My workflow…. Pretty loose.  I get as many accurate measurements I can of the full size and as many photos from different views as possible.  Then I start drawing the main parts, trying to make the external ones look a close to the full size as practical.  Using a feature of the software, I assemble the parts as I go to check for compatibility and to check that the scale is remaining reasonable.  As I draw each part, I try to keep in mind that I’m going to need to actually MAKE that part, so I don’t draw anything that I think I can’t make.
As stated above, none of my ‘scale’ models are truly scale.  I try to make them look reasonably accurate to the original, but I’m not ad versed to cutting a few corners if I feel I need to.

Dave: Boy, I wish!  There will be many operations in trying to make this chunk of aluminum resemble the casting of the full size, and also provide the internal clearances and attach points for the internals I’ve designed.  I can see at least two, maybe more, fixtures I‘ll need to make to facilitate the machining of this part.

Maybe I should have given y’all a view of the engine case I’ve designed so you can see where I’m headed.  Two views from my CAD software.



I finished about all the work on this side of the part on the lathe with this setup.  Below I’ve hollowed out the case as much as I can on this side with the lathe.


Speaking of fixtures.  Below you’ll see the first; a disk that will help me center the piece on the turntable as I do some additional work on the front of this engine case 'casting' part.
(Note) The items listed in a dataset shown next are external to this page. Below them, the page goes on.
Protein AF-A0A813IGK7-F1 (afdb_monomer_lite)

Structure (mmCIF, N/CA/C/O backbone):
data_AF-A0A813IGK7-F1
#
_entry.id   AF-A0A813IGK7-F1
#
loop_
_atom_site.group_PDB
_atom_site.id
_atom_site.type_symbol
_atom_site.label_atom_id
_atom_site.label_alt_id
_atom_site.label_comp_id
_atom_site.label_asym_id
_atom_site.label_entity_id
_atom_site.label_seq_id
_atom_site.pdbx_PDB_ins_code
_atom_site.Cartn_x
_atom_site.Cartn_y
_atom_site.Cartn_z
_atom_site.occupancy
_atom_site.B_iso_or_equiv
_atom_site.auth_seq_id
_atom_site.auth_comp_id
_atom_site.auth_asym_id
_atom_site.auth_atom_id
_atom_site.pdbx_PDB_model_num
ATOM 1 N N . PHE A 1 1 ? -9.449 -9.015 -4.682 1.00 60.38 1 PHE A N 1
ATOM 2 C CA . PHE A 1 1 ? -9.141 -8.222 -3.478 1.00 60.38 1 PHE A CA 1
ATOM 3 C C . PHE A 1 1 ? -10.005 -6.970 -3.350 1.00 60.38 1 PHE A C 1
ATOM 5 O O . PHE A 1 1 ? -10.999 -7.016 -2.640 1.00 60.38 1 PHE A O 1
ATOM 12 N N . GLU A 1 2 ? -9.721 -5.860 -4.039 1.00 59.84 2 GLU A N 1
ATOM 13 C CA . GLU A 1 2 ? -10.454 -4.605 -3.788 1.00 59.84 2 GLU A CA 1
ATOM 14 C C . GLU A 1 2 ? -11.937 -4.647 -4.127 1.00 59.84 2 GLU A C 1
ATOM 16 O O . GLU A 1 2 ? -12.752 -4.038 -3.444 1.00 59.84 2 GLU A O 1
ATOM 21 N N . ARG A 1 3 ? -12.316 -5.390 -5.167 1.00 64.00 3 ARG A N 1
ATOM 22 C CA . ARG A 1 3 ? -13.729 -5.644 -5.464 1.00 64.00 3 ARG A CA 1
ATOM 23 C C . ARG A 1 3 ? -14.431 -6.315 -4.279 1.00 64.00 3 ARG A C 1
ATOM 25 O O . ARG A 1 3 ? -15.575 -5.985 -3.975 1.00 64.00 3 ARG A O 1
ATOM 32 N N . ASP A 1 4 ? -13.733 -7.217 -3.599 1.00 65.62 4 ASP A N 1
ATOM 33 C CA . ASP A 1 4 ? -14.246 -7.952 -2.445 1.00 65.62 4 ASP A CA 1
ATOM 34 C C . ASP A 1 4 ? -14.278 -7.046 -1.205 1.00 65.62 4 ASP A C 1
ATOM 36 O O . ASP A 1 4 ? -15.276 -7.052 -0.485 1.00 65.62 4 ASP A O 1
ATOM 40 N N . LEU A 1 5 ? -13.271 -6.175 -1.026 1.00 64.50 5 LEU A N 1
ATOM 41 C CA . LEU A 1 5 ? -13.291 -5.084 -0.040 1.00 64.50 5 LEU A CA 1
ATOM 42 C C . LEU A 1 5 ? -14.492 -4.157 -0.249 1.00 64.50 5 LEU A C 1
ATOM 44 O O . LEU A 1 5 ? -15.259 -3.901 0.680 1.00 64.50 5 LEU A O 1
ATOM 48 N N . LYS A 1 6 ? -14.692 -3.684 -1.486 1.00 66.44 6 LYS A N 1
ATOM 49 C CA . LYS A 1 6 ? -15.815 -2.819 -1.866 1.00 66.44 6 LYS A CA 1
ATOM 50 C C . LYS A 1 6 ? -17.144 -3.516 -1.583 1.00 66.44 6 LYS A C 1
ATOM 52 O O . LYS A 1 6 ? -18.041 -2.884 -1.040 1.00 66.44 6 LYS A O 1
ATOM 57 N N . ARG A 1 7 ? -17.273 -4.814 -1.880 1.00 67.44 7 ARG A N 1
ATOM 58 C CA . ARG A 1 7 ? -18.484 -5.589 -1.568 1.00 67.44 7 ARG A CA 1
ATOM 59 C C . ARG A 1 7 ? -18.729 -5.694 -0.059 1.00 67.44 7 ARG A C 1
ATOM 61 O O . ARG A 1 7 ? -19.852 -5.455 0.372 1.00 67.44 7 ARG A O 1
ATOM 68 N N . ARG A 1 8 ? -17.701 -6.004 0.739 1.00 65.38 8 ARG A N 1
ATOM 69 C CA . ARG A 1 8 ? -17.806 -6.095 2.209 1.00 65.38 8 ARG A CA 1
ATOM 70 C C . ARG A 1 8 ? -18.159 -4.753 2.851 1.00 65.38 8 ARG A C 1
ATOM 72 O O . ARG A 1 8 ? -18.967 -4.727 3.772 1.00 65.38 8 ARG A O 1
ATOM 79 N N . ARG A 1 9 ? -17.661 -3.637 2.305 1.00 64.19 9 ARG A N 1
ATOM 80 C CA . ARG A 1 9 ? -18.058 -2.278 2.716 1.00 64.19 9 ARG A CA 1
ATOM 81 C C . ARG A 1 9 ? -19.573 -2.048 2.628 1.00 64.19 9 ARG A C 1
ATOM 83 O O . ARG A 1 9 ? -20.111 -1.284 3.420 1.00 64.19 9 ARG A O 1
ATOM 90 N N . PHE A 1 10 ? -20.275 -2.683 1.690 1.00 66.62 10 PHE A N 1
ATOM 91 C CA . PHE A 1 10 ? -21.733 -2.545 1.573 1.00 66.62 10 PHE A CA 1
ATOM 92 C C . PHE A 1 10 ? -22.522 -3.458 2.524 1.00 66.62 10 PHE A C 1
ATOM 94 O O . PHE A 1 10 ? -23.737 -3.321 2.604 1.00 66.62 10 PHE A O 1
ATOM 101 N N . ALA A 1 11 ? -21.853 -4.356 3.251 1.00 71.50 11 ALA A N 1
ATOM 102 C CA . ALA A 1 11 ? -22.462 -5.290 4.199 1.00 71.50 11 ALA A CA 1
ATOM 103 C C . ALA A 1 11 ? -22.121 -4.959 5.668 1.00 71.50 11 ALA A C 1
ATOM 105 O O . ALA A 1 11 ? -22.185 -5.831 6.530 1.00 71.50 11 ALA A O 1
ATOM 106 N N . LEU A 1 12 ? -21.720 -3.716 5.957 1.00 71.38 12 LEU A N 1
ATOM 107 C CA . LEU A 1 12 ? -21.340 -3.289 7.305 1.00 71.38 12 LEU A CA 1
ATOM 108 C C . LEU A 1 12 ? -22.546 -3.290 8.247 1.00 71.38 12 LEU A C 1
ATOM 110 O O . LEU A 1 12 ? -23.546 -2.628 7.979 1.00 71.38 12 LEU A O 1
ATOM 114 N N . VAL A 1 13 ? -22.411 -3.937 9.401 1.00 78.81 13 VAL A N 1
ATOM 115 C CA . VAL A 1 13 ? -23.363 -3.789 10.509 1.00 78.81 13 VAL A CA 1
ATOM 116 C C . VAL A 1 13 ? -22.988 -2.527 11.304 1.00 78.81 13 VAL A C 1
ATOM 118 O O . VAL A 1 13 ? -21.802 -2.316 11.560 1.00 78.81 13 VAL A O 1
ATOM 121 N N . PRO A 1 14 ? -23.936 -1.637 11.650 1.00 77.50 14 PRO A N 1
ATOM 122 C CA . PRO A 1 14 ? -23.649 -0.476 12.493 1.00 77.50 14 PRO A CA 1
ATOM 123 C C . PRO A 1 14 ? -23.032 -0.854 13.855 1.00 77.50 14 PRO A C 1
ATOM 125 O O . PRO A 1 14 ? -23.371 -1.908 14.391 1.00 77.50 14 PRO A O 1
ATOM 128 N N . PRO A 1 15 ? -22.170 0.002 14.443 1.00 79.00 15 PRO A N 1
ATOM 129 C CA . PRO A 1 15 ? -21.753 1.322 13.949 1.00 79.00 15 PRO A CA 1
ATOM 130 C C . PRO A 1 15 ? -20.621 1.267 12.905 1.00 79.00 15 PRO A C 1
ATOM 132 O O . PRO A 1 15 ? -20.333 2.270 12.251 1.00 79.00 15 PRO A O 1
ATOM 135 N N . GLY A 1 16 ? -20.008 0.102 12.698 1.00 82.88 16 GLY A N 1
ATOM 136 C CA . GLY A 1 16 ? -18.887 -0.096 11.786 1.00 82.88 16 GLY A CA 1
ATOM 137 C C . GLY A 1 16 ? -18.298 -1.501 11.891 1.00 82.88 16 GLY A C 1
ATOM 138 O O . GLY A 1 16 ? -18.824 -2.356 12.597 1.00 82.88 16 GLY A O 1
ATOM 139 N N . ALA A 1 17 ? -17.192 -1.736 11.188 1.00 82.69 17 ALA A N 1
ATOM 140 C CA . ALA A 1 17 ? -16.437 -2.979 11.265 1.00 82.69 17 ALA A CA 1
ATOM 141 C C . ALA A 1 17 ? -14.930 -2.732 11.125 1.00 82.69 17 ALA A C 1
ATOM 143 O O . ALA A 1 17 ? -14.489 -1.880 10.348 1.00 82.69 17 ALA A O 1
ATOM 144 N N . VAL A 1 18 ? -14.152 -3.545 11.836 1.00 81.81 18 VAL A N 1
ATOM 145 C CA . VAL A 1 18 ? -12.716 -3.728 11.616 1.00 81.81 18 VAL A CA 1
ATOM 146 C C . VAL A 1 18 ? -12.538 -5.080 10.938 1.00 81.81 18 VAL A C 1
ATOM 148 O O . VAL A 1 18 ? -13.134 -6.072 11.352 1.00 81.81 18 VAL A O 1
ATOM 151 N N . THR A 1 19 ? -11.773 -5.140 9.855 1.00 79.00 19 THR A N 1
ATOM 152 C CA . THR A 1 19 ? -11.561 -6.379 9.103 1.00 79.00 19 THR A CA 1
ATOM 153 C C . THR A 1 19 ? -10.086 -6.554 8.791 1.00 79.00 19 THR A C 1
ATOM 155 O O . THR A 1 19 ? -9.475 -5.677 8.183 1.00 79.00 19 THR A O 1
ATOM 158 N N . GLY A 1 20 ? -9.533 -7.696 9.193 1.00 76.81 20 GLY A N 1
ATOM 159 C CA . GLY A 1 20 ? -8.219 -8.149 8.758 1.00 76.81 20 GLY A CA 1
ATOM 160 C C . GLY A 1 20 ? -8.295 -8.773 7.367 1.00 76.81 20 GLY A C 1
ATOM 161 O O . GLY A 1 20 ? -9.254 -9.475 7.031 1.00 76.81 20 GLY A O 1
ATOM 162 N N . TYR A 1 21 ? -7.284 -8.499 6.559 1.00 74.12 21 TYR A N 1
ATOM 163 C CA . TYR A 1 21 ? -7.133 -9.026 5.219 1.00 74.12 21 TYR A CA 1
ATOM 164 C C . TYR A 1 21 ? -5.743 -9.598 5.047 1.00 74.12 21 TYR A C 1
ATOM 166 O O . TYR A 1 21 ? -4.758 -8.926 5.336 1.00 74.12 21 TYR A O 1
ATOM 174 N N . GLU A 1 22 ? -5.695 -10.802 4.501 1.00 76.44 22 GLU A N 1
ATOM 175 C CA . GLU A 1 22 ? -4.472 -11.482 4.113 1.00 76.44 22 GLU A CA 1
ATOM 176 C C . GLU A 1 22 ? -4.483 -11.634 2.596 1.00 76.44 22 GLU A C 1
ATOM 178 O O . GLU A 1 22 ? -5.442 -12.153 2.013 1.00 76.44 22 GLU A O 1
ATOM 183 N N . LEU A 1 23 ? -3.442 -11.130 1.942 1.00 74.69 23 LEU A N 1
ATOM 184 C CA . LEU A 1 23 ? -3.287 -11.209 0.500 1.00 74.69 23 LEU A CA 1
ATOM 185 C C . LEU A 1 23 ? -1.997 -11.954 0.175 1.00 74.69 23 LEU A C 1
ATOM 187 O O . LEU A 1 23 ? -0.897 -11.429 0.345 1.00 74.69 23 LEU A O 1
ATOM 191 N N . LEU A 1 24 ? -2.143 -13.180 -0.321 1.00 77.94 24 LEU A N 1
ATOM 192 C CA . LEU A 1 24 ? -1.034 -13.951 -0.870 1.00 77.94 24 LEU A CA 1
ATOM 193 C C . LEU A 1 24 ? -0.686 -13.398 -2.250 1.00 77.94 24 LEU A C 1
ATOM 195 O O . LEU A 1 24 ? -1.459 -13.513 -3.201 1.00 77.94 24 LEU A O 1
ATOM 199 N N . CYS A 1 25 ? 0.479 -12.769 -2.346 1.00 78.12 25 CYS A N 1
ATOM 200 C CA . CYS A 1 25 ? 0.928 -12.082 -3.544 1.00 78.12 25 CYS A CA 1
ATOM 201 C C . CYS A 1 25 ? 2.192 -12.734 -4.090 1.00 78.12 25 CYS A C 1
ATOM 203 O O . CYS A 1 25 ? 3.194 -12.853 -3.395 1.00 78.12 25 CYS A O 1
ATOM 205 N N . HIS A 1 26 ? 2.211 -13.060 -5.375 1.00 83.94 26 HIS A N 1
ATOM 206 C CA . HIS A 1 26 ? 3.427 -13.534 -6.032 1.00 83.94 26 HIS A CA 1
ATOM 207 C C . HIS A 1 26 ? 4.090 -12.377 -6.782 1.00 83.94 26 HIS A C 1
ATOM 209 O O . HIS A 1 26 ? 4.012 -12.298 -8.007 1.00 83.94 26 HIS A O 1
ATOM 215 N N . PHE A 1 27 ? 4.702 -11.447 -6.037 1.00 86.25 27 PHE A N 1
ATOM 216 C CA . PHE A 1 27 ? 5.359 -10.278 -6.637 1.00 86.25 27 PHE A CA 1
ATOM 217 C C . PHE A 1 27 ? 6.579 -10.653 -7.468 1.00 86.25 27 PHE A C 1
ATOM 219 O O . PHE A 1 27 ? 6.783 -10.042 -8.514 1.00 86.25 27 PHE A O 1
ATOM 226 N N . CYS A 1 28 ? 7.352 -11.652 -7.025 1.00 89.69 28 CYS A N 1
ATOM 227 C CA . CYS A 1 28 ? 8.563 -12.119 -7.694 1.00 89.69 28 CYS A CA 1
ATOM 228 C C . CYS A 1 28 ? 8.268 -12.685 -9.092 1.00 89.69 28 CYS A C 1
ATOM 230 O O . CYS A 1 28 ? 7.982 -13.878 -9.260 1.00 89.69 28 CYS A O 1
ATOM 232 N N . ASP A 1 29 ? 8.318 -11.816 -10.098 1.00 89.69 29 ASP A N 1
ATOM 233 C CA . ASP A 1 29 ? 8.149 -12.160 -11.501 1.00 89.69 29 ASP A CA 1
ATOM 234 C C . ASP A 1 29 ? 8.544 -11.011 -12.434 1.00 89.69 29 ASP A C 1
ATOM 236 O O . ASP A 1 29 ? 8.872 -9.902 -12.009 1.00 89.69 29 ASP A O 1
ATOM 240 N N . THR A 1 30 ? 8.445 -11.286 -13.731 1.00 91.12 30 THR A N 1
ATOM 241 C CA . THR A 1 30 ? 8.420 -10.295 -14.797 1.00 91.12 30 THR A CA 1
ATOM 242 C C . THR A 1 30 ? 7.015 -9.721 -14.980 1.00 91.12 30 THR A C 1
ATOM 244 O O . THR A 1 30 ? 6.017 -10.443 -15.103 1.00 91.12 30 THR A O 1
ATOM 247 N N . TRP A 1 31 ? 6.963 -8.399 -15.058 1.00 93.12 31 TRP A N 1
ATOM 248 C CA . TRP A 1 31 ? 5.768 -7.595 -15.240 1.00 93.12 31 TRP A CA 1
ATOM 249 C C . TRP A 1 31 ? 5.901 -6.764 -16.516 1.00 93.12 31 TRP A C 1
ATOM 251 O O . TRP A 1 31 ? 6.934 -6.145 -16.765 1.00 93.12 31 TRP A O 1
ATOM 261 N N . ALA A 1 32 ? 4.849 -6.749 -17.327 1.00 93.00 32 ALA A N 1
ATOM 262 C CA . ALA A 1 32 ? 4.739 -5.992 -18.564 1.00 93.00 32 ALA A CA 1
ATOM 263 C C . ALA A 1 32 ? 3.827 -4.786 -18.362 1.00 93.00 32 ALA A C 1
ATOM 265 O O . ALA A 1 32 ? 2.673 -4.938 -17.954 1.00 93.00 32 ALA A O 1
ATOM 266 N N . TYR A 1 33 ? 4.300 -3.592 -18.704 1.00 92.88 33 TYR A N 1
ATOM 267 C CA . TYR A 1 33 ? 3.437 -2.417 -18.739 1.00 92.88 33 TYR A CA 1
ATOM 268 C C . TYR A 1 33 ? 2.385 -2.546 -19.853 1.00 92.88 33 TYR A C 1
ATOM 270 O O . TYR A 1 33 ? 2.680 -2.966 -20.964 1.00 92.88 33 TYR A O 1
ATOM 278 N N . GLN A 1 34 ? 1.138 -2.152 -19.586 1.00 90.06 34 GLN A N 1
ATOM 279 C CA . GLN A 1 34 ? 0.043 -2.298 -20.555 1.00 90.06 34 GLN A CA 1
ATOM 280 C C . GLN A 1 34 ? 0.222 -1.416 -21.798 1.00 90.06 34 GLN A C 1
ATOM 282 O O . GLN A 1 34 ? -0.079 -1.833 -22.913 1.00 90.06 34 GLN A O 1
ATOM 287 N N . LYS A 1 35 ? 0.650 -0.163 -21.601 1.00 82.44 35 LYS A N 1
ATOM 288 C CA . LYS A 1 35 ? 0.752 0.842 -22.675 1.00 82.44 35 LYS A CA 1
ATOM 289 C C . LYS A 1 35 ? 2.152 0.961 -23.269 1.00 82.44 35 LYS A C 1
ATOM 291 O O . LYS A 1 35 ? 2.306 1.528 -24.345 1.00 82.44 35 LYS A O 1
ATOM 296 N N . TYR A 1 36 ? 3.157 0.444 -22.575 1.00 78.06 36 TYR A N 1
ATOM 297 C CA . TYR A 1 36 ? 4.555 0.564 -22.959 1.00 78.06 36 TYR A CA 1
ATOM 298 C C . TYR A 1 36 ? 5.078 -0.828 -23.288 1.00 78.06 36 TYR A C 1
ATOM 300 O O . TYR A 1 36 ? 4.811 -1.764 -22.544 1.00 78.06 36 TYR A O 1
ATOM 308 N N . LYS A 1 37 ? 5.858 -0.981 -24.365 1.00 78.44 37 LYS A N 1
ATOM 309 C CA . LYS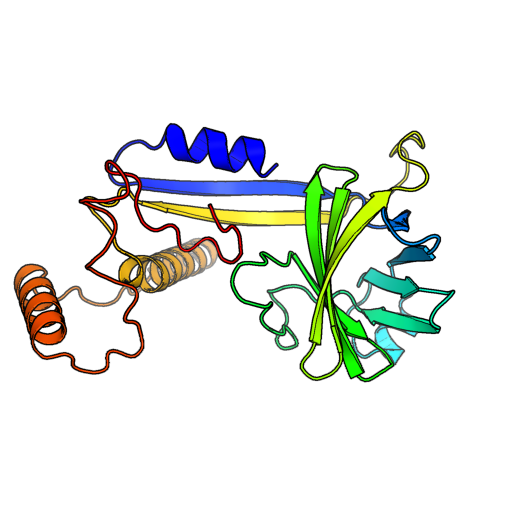 A 1 37 ? 6.581 -2.234 -24.668 1.00 78.44 37 LYS A CA 1
ATOM 310 C C . LYS A 1 37 ? 7.772 -2.433 -23.713 1.00 78.44 37 LYS A C 1
ATOM 312 O O . LYS A 1 37 ? 8.871 -2.760 -24.143 1.00 78.44 37 LYS A O 1
ATOM 317 N N . ALA A 1 38 ? 7.560 -2.169 -22.430 1.00 87.81 38 ALA A N 1
ATOM 318 C CA . ALA A 1 38 ? 8.561 -2.176 -21.383 1.00 87.81 38 ALA A CA 1
ATOM 319 C C . ALA A 1 38 ? 8.189 -3.221 -20.331 1.00 87.81 38 ALA A C 1
ATOM 321 O O . ALA A 1 38 ? 7.009 -3.477 -20.065 1.00 87.81 38 ALA A O 1
ATOM 322 N N . HIS A 1 39 ? 9.223 -3.811 -19.744 1.00 92.25 39 HIS A N 1
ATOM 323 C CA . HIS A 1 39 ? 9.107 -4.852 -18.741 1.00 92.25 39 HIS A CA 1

And so below, I have the part sitting in the fixture on the mill.  The first step was to mill the part down to the designed height of 2 ½ inches.

[Vixen]

Hello Craig,

This brings back memories of machining the crankcases for the two Bristol Mercury engines. Large billets of aluminium, gradually being reduced to a huge pile of chips. You can make good progress at first as you rough out the basic shape. That's followed by intricate work on the mill to add cylinder and push rod detail. Each set-up and operation becomes more and more tense as you put more and more work into the crankcase. Measure twice, cut once, goes out the door, you measure a million times before committing to the next cut.

It's so rewarding when you get there and it looks like you are well on your way to an excellent engine. I'm following every move but may not be making comments all that often.

Nice job so far.   

Mike

Real engines are round.

[Craig DeShong]

Thanks for stopping by to see the latest developments.

Mike: your words of encouragement (as well as everyone else’s) are always welcome, and I don’t expect anyone to respond to every post, or every other, or… you get the idea.

I was thinking yesterday afternoon, after I’d tidied up the shop for the day, about my next few planned operations; and I decided to take a slightly different approach.  I was planning on milling out the lip at the front of the case as well as removing some material with the mill.  The new plan is to use the lathe which I’m thinking will give me a better result.

So today, I first made another ‘fixture’, just like the one I made yesterday, but this one fitting the opening at the front of the case.  Below is a photo of the engine case sitting on the turntable, being centered by the fixture I made this-morning.


I’m not going to use the turntable as a turntable in this operation; I’m just using it to conveniently center and hold the engine case.  The morning was spent drilling and tapping these 18 holes in the rear of the engine case.  I just used the X/Y on the mill to locate them, the measurements coming directly off the drawing computed by Alibre.

[bent]

It bugged me enough that I had to go look up the Rhone valving mechanism...kept wondering where you hid the exhaust valve pushrod?

Only to find that the Rhone used one "push" rod and cam, that pushes one way to open the exhaust, and then pulls the opposite direction to open the intake (or vice versa?).  So not a real pushrod, more a push-and-pullrod.  In any case, the design is said to limit the speed and power output of the engine because you can't overlap the valve timings, though it is also said the engine gets about as much speed and power as the materials and structure could withstand at the time, so no problem.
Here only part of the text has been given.